Recipe - Boiled lobsters and garlic butter
(This isn't so much a recipe as a technique in case one day you find yourself fortunate enough to have a live lobster at your disposal).
To feed 9 people we had 7 two pound lobsters

Get out your largest pan and fill it 2/3rds with very salty water, ideally water taken straight from the ocean or sea. 
Bring the water to a fairly steady slow boil. Take the rubber bands from the lobster's claws, (carefully) and quickly put in as many as will fit comfortably into the water, ensuring they are completely immersed. Put a lid on and let them boil for about 10 minutes. repeat if necessary with the other lobsters. When they are all ready and cool enough to handle, the fun shucking begins. Pile onto plates and let everyone help themselves, simply dipping into the butter as they go.

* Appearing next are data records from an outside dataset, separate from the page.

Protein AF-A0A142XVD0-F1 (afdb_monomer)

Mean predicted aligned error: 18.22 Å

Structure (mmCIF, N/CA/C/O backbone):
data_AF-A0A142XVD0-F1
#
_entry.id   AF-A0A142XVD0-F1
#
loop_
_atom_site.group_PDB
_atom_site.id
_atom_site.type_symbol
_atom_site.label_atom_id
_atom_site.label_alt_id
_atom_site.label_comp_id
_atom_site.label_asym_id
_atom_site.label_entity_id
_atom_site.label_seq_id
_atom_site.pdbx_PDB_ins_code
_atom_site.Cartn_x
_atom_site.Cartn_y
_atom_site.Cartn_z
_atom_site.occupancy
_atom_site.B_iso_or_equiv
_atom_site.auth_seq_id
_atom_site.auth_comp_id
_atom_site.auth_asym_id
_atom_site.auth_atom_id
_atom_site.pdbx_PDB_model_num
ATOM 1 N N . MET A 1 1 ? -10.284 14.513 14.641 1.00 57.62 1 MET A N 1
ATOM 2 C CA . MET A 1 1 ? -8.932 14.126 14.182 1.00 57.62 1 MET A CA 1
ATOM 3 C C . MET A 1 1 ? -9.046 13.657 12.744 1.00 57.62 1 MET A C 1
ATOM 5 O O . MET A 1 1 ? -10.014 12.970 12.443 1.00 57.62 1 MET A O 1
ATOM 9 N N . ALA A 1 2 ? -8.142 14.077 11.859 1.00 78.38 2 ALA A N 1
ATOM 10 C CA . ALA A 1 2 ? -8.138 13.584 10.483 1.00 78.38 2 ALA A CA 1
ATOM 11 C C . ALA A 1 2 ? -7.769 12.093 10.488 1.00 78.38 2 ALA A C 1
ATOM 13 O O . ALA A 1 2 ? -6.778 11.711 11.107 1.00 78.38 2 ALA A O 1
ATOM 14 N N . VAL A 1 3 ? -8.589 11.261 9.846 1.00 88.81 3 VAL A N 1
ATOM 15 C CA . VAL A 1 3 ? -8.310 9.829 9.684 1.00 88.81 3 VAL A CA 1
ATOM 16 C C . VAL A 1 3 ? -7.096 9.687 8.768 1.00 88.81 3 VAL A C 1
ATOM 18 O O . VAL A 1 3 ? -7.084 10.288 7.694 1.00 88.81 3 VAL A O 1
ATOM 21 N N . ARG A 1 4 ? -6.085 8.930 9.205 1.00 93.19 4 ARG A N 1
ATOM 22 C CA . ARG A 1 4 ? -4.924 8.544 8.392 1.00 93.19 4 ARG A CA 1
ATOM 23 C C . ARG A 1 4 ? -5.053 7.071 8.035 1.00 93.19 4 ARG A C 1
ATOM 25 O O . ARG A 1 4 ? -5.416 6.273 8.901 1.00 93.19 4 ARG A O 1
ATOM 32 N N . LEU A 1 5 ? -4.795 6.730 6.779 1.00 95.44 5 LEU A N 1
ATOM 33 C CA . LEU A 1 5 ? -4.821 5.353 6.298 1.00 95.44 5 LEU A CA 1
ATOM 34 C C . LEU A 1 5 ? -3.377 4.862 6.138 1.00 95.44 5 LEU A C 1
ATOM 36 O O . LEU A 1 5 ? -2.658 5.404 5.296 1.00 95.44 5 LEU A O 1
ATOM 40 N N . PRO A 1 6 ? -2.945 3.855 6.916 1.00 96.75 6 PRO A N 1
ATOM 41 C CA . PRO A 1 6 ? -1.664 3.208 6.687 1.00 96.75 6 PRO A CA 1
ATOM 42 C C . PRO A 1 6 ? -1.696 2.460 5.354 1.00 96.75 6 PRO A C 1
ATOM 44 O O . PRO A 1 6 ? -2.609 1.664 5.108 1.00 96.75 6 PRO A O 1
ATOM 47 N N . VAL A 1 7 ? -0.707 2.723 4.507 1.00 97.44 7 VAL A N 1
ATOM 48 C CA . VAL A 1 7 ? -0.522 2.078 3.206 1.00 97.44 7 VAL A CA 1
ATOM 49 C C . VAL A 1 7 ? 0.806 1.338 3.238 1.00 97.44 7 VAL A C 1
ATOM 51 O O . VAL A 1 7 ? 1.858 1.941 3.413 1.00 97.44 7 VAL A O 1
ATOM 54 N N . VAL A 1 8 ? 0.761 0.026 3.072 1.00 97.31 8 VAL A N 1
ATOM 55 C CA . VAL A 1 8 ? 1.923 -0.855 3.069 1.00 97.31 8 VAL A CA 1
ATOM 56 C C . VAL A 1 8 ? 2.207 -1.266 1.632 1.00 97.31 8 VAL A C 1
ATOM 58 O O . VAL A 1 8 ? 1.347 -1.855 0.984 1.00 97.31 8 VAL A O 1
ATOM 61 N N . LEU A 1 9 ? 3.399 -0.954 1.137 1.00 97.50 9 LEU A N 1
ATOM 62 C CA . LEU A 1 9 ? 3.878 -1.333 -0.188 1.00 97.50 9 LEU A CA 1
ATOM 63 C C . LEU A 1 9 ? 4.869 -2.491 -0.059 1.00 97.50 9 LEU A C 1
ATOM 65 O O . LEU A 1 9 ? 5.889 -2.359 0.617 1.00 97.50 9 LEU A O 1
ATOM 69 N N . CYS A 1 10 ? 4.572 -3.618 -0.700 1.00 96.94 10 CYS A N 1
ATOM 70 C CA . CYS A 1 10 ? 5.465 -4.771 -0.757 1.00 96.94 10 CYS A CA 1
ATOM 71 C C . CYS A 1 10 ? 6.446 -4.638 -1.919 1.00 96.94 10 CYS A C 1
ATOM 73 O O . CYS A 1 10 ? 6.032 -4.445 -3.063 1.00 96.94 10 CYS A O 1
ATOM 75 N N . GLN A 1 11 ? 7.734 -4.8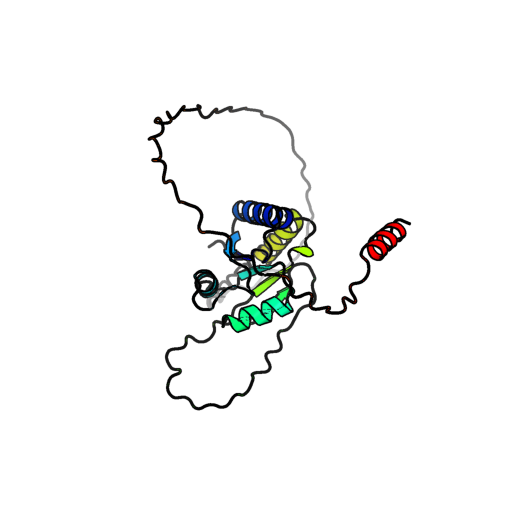05 -1.627 1.00 96.31 11 GLN A N 1
ATOM 76 C CA . GLN A 1 11 ? 8.767 -4.912 -2.654 1.00 96.31 11 GLN A CA 1
ATOM 77 C C . GLN A 1 11 ? 8.611 -6.202 -3.463 1.00 96.31 11 GLN A C 1
ATOM 79 O O . GLN A 1 11 ? 8.257 -7.255 -2.930 1.00 96.31 11 GLN A O 1
ATOM 84 N N . HIS A 1 12 ? 8.925 -6.129 -4.749 1.00 95.56 12 HIS A N 1
ATOM 85 C CA . HIS A 1 12 ? 8.956 -7.264 -5.651 1.00 95.56 12 HIS A CA 1
ATOM 86 C C . HIS A 1 12 ? 10.136 -8.187 -5.284 1.00 95.56 12 HIS A C 1
ATOM 88 O O . HIS A 1 12 ? 11.254 -7.705 -5.063 1.00 95.56 12 HIS A O 1
ATOM 94 N N . PRO A 1 13 ? 9.958 -9.525 -5.265 1.00 90.88 13 PRO A N 1
ATOM 95 C CA . PRO A 1 13 ? 11.020 -10.459 -4.872 1.00 90.88 13 PRO A CA 1
ATOM 96 C C . PRO A 1 13 ? 12.216 -10.430 -5.831 1.00 90.88 13 PRO A C 1
ATOM 98 O O . PRO A 1 13 ? 13.361 -10.656 -5.438 1.00 90.88 13 PRO A O 1
ATOM 101 N N . ARG A 1 14 ? 11.964 -10.132 -7.110 1.00 89.69 14 ARG A N 1
ATOM 102 C CA . ARG A 1 14 ? 13.009 -9.896 -8.110 1.00 89.69 14 ARG A CA 1
ATOM 103 C C . ARG A 1 14 ? 13.203 -8.394 -8.262 1.00 89.69 14 ARG A C 1
ATOM 105 O O . ARG A 1 14 ? 12.368 -7.746 -8.890 1.00 89.69 14 ARG A O 1
ATOM 112 N N . ARG A 1 15 ? 14.304 -7.848 -7.742 1.00 83.12 15 ARG A N 1
ATOM 113 C CA . ARG A 1 15 ? 14.709 -6.457 -8.003 1.00 83.12 15 ARG A CA 1
ATOM 114 C C . ARG A 1 15 ? 15.139 -6.291 -9.462 1.00 83.12 15 ARG A C 1
ATOM 116 O O . ARG A 1 15 ? 16.324 -6.270 -9.778 1.00 83.12 15 ARG A O 1
ATOM 123 N N . SER A 1 16 ? 14.165 -6.233 -10.361 1.00 88.44 16 SER A N 1
ATOM 124 C CA . SER A 1 16 ? 14.377 -5.749 -11.723 1.00 88.44 16 SER A CA 1
ATOM 125 C C . SER A 1 16 ? 14.318 -4.220 -11.728 1.00 88.44 16 SER A C 1
ATOM 127 O O . SER A 1 16 ? 13.617 -3.639 -10.898 1.00 88.44 16 SER A O 1
ATOM 129 N N . GLY A 1 17 ? 15.018 -3.575 -12.667 1.00 92.12 17 GLY A N 1
ATOM 130 C CA . GLY A 1 17 ? 15.017 -2.111 -12.784 1.00 92.12 17 GLY A CA 1
ATOM 131 C C . GLY A 1 17 ? 13.606 -1.536 -12.933 1.00 92.12 17 GLY A C 1
ATOM 132 O O . GLY A 1 17 ? 13.220 -0.679 -12.151 1.00 92.12 17 GLY A O 1
ATOM 133 N N . ALA A 1 18 ? 12.794 -2.093 -13.837 1.00 91.62 18 ALA A N 1
ATOM 134 C CA . ALA A 1 18 ? 11.444 -1.592 -14.104 1.00 91.62 18 ALA A CA 1
ATOM 135 C C . ALA A 1 18 ? 10.504 -1.694 -12.887 1.00 91.62 18 ALA A C 1
ATOM 137 O O . ALA A 1 18 ? 9.821 -0.728 -12.557 1.00 91.62 18 ALA A O 1
ATOM 138 N N . HIS A 1 19 ? 10.489 -2.835 -12.183 1.00 92.94 19 HIS A N 1
ATOM 139 C CA . HIS A 1 19 ? 9.673 -2.974 -10.967 1.00 92.94 19 HIS A CA 1
ATOM 140 C C . HIS A 1 19 ? 10.174 -2.056 -9.845 1.00 92.94 19 HIS A C 1
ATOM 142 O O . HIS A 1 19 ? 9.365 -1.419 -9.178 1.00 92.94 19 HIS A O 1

Recipe : Garlic and lemon butter
1 tsp oil
2 sticks (1 cup) of unsalted butter
2 cloves garlic, peeled and finely minced or crushed
Juice of one lemon
1 tbsp finely minced fresh parsley

First, melt the oil and a little butter in a pan over low - medium heat. Add the garlic and gently fry until beginning to take a little colour. Add the butter and slowly melt.
Add the lemon juice and parsley, mix together well and pour into two small ramekins. 
The ideal thing to do is to keep the butter warm and melted over some sort of device which holds the ramekins above a small flame. If you don't have one of these, (like us, last night), simply pop into the microwave after a while to reheat.